Assignment: Pull every line from the records that has the word "range" in it.

Top of Task inputs

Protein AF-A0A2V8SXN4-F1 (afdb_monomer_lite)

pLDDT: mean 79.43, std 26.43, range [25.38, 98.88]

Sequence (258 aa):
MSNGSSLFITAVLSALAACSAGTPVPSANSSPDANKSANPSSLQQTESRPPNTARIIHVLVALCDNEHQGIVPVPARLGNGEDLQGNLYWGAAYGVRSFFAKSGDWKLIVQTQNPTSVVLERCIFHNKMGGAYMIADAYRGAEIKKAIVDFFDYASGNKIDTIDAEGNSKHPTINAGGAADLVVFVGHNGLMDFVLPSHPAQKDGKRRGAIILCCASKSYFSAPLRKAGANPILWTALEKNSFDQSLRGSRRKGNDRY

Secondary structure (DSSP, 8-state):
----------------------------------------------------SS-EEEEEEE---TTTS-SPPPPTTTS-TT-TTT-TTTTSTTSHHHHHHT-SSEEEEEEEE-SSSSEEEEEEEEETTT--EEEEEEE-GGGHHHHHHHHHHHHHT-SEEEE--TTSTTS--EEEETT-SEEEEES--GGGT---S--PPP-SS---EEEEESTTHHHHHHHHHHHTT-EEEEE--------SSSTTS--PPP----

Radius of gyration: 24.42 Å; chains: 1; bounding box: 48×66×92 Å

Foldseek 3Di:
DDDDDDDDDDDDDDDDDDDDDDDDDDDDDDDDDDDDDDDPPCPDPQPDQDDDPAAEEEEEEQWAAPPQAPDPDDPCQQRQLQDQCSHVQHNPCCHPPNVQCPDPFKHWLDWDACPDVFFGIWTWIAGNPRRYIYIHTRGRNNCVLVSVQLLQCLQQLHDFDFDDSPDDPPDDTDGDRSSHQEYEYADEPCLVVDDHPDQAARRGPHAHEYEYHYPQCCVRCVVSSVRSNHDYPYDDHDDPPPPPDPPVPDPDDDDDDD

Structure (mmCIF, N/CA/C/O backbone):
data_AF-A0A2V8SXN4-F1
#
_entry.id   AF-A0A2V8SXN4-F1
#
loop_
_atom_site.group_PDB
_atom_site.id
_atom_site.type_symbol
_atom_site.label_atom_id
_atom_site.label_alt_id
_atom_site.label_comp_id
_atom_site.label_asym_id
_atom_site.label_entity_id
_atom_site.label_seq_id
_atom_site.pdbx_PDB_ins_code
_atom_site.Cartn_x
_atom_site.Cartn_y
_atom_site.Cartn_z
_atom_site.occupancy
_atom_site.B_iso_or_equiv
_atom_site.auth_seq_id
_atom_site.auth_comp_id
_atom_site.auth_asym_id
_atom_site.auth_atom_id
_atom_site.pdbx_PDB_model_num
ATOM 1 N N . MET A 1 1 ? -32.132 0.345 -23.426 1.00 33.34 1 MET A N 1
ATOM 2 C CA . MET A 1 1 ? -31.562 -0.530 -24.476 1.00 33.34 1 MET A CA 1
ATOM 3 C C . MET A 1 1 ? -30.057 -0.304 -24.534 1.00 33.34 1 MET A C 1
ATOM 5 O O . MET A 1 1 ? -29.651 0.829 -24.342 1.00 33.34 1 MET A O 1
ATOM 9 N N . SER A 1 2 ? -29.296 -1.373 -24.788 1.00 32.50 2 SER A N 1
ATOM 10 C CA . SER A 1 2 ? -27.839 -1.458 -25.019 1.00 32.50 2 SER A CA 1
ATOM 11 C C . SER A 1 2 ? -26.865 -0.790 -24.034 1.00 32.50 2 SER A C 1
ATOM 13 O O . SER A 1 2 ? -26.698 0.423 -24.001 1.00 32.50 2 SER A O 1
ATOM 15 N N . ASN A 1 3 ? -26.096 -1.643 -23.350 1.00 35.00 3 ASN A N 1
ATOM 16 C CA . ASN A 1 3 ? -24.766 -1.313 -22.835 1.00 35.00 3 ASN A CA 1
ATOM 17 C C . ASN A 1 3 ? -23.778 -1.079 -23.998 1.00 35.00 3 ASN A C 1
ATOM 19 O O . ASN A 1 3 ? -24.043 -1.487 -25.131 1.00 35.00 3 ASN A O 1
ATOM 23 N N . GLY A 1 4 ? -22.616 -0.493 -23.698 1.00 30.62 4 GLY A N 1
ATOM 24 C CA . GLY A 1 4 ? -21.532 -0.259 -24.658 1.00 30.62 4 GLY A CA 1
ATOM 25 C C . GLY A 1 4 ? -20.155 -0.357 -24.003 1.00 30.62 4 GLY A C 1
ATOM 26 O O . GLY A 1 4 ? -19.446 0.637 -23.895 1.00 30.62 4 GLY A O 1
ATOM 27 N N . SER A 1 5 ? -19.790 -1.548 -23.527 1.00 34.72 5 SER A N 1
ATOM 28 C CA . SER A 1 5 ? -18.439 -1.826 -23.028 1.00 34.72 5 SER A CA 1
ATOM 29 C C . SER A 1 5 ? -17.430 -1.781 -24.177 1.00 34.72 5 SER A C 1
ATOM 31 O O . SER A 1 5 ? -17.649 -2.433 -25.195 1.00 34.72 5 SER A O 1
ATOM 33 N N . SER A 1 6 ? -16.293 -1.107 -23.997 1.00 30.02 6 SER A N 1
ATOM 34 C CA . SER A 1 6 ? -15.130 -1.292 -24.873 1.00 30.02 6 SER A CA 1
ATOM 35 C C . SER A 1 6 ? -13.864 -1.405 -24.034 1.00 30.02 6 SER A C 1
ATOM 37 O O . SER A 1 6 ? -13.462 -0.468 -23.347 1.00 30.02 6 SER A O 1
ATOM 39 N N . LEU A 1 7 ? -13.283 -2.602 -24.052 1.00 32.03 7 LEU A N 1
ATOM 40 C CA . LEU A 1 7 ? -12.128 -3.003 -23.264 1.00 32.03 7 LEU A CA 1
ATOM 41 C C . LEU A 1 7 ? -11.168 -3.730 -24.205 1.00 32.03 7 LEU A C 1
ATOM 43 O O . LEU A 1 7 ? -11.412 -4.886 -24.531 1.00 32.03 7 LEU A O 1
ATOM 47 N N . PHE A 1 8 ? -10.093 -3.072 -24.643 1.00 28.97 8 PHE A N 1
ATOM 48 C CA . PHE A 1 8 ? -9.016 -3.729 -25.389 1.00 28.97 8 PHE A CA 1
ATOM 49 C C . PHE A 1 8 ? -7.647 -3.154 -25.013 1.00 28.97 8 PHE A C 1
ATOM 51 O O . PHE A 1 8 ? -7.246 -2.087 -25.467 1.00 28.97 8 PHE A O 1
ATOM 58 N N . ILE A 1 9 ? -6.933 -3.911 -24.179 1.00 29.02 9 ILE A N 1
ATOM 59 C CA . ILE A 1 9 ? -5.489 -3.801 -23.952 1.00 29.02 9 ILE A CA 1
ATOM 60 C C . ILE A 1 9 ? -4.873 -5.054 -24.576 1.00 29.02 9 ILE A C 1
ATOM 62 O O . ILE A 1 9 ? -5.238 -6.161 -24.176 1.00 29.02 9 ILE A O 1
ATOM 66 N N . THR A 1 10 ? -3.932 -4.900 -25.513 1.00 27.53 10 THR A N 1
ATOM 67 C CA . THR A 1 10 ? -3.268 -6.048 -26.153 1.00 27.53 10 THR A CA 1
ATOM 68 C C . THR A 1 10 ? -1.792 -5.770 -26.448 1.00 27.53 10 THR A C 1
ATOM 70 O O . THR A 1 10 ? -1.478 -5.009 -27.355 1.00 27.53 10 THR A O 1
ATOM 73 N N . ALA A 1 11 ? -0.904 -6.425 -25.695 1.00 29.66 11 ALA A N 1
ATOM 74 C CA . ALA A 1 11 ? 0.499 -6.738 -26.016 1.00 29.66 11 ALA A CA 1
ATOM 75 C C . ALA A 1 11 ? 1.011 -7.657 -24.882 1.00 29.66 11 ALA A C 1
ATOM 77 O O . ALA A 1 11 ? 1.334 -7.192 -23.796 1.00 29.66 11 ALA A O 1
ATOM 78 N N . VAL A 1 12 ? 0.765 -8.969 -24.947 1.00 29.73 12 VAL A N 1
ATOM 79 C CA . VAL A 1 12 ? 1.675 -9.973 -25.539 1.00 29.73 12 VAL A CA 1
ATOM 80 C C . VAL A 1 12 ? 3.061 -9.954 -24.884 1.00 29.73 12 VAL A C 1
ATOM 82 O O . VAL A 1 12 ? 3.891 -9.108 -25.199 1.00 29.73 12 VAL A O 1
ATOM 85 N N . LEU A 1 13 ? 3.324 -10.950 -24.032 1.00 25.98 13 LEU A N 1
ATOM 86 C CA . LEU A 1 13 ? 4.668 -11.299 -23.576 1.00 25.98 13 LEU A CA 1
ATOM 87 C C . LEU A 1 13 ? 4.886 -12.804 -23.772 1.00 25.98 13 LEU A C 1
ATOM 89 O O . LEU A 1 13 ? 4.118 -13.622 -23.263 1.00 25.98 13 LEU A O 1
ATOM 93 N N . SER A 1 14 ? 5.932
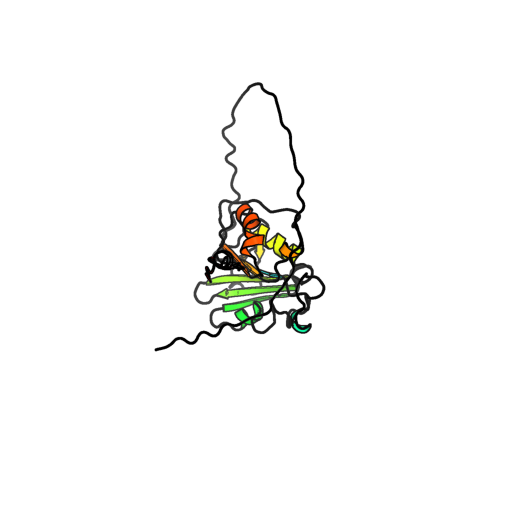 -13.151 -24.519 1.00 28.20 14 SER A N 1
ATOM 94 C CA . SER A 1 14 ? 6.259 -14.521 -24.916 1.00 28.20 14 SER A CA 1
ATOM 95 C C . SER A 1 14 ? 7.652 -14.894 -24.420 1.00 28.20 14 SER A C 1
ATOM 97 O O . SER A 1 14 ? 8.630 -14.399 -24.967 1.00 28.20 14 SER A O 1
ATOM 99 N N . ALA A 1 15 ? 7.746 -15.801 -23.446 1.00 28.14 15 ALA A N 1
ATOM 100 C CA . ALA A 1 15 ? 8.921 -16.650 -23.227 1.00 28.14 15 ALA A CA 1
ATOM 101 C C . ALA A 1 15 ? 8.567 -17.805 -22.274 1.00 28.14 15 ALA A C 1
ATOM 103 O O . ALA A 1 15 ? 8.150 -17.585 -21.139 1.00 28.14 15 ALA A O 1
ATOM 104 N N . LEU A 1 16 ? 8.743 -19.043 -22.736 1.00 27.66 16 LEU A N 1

Bottom of Task inputs
Top of Task inputs

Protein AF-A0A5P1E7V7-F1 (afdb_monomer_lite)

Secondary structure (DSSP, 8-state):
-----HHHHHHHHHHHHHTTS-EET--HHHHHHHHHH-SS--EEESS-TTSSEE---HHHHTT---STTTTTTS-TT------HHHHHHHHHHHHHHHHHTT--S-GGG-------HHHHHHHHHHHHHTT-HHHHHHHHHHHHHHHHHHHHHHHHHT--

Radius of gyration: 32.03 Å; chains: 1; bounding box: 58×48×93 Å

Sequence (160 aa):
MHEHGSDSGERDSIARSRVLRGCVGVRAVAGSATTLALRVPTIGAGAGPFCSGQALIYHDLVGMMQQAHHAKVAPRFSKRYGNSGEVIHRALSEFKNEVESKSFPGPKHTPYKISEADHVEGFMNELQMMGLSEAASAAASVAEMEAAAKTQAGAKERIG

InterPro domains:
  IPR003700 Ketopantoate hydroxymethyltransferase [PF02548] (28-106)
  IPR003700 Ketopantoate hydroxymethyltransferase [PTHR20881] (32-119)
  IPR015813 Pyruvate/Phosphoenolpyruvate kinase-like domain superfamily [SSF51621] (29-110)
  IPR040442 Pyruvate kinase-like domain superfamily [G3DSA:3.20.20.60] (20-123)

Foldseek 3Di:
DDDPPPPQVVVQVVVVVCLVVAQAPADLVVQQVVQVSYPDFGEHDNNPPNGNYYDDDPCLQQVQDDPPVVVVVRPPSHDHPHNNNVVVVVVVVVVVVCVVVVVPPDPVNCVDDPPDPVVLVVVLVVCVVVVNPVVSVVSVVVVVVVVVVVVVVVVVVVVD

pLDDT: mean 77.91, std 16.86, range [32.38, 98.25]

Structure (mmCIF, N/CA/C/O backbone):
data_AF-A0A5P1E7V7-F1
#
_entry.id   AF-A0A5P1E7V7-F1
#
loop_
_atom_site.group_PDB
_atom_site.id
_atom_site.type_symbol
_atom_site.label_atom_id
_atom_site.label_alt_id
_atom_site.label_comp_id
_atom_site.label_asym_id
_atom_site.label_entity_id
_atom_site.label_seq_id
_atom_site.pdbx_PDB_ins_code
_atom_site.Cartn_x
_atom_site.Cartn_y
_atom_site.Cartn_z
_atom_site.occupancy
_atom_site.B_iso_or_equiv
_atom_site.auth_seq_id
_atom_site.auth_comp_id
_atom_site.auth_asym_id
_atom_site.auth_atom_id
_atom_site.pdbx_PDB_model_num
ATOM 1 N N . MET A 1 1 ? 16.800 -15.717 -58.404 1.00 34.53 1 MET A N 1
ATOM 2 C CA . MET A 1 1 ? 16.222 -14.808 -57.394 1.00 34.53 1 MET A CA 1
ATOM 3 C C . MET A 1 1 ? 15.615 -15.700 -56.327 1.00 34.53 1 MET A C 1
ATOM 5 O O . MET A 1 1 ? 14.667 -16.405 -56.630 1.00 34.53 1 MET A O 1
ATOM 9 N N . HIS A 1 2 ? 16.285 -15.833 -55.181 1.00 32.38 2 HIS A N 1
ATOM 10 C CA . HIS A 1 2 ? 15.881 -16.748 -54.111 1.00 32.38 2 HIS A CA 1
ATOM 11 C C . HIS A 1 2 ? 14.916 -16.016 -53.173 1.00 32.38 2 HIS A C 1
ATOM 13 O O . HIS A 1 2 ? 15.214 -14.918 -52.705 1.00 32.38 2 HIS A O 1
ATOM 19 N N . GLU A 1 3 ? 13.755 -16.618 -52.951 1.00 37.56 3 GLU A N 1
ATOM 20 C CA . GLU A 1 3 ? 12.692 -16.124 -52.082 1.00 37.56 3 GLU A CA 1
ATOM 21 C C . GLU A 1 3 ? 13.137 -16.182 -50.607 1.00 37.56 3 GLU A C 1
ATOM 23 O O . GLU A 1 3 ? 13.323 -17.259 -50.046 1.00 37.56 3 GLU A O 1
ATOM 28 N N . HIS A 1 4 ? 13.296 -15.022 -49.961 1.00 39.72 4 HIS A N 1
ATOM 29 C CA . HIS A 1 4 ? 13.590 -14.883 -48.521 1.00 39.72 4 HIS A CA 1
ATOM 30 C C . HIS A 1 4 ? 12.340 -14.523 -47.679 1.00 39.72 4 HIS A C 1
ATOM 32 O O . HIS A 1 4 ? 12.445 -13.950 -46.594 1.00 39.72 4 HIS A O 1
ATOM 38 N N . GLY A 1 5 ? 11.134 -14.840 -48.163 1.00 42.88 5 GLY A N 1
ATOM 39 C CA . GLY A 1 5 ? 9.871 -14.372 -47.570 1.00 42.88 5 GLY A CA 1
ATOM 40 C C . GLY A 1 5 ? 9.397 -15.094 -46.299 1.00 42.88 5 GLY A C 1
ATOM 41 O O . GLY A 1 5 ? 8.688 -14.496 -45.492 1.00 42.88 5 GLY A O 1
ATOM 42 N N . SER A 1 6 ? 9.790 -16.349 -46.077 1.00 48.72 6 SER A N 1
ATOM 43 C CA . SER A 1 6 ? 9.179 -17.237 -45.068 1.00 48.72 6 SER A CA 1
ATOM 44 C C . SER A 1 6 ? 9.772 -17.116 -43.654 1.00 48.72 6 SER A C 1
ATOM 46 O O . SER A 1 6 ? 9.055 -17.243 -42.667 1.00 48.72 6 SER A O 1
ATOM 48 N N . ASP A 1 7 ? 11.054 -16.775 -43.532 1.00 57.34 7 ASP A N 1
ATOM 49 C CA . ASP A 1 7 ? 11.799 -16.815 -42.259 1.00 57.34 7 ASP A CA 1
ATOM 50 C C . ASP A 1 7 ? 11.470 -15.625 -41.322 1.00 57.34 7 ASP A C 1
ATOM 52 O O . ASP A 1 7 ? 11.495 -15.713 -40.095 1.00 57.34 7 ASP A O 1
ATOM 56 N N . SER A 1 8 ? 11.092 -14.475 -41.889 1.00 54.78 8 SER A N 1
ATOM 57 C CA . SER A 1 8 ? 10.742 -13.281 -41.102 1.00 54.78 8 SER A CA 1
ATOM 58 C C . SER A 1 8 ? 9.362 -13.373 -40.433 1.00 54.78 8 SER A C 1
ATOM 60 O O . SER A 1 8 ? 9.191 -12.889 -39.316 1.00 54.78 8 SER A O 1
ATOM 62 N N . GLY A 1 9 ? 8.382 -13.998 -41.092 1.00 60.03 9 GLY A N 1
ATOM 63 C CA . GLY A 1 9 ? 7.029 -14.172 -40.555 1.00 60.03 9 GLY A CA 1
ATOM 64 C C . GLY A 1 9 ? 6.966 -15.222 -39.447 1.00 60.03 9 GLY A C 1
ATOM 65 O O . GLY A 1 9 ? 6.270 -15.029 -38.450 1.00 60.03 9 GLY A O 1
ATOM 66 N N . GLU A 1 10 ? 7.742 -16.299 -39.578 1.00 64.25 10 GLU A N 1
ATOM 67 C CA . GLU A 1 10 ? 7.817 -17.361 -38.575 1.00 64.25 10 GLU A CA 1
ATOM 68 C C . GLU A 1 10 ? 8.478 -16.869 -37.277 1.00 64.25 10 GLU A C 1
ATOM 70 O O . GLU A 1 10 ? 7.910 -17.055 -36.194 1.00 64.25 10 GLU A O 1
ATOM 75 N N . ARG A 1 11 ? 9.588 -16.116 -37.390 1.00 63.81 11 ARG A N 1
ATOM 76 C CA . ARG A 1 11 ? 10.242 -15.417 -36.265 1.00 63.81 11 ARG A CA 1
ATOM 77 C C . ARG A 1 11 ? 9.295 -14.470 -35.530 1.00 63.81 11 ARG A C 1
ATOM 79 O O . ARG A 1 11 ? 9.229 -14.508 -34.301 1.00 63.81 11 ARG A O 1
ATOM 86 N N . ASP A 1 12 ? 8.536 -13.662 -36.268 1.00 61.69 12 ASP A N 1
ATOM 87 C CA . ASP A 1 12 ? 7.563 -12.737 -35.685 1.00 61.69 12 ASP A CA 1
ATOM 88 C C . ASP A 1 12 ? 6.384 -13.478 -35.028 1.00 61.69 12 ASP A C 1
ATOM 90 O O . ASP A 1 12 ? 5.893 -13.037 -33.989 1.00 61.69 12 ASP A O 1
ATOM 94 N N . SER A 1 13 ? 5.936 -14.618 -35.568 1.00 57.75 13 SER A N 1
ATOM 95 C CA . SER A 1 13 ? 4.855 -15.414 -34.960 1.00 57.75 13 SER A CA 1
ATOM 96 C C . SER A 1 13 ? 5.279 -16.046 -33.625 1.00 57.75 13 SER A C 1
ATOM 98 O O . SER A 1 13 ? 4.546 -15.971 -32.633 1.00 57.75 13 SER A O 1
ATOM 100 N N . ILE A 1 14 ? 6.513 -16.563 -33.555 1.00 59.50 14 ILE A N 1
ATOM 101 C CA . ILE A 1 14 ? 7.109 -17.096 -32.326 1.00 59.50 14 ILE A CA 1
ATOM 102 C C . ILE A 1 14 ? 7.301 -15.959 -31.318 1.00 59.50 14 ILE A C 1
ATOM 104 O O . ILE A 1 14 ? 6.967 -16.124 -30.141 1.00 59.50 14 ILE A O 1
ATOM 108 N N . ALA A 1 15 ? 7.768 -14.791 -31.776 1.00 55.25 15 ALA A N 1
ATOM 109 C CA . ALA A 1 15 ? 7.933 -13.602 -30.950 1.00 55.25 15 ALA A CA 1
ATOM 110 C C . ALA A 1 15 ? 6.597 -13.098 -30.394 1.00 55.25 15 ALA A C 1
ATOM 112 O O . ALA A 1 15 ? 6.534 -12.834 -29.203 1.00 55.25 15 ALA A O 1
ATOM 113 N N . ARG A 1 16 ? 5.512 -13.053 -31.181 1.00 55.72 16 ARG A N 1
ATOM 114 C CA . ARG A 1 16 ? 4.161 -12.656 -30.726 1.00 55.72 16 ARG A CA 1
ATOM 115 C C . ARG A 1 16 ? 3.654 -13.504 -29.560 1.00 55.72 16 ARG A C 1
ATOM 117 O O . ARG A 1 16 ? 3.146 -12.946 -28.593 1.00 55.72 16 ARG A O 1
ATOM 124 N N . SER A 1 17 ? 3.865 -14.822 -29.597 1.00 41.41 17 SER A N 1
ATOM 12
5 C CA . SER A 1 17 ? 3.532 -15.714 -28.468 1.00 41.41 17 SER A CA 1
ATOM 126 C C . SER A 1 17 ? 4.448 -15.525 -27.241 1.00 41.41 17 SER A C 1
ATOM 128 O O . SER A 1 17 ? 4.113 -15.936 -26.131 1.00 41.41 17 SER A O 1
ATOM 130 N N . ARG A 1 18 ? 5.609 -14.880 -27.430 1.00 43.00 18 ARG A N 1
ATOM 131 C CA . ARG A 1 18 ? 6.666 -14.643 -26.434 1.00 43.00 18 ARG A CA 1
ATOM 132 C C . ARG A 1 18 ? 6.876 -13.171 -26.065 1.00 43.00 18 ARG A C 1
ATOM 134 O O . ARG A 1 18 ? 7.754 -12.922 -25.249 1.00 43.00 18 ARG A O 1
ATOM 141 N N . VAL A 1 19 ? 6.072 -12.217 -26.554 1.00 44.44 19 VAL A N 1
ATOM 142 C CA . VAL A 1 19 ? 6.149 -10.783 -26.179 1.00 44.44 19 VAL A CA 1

Bottom of Task inputs

Answer space:
pLDDT: mean 79.43, std 26.43, range [25.38, 98.88]
pLDDT: mean 77.91, std 16.86, range [32.38, 98.25]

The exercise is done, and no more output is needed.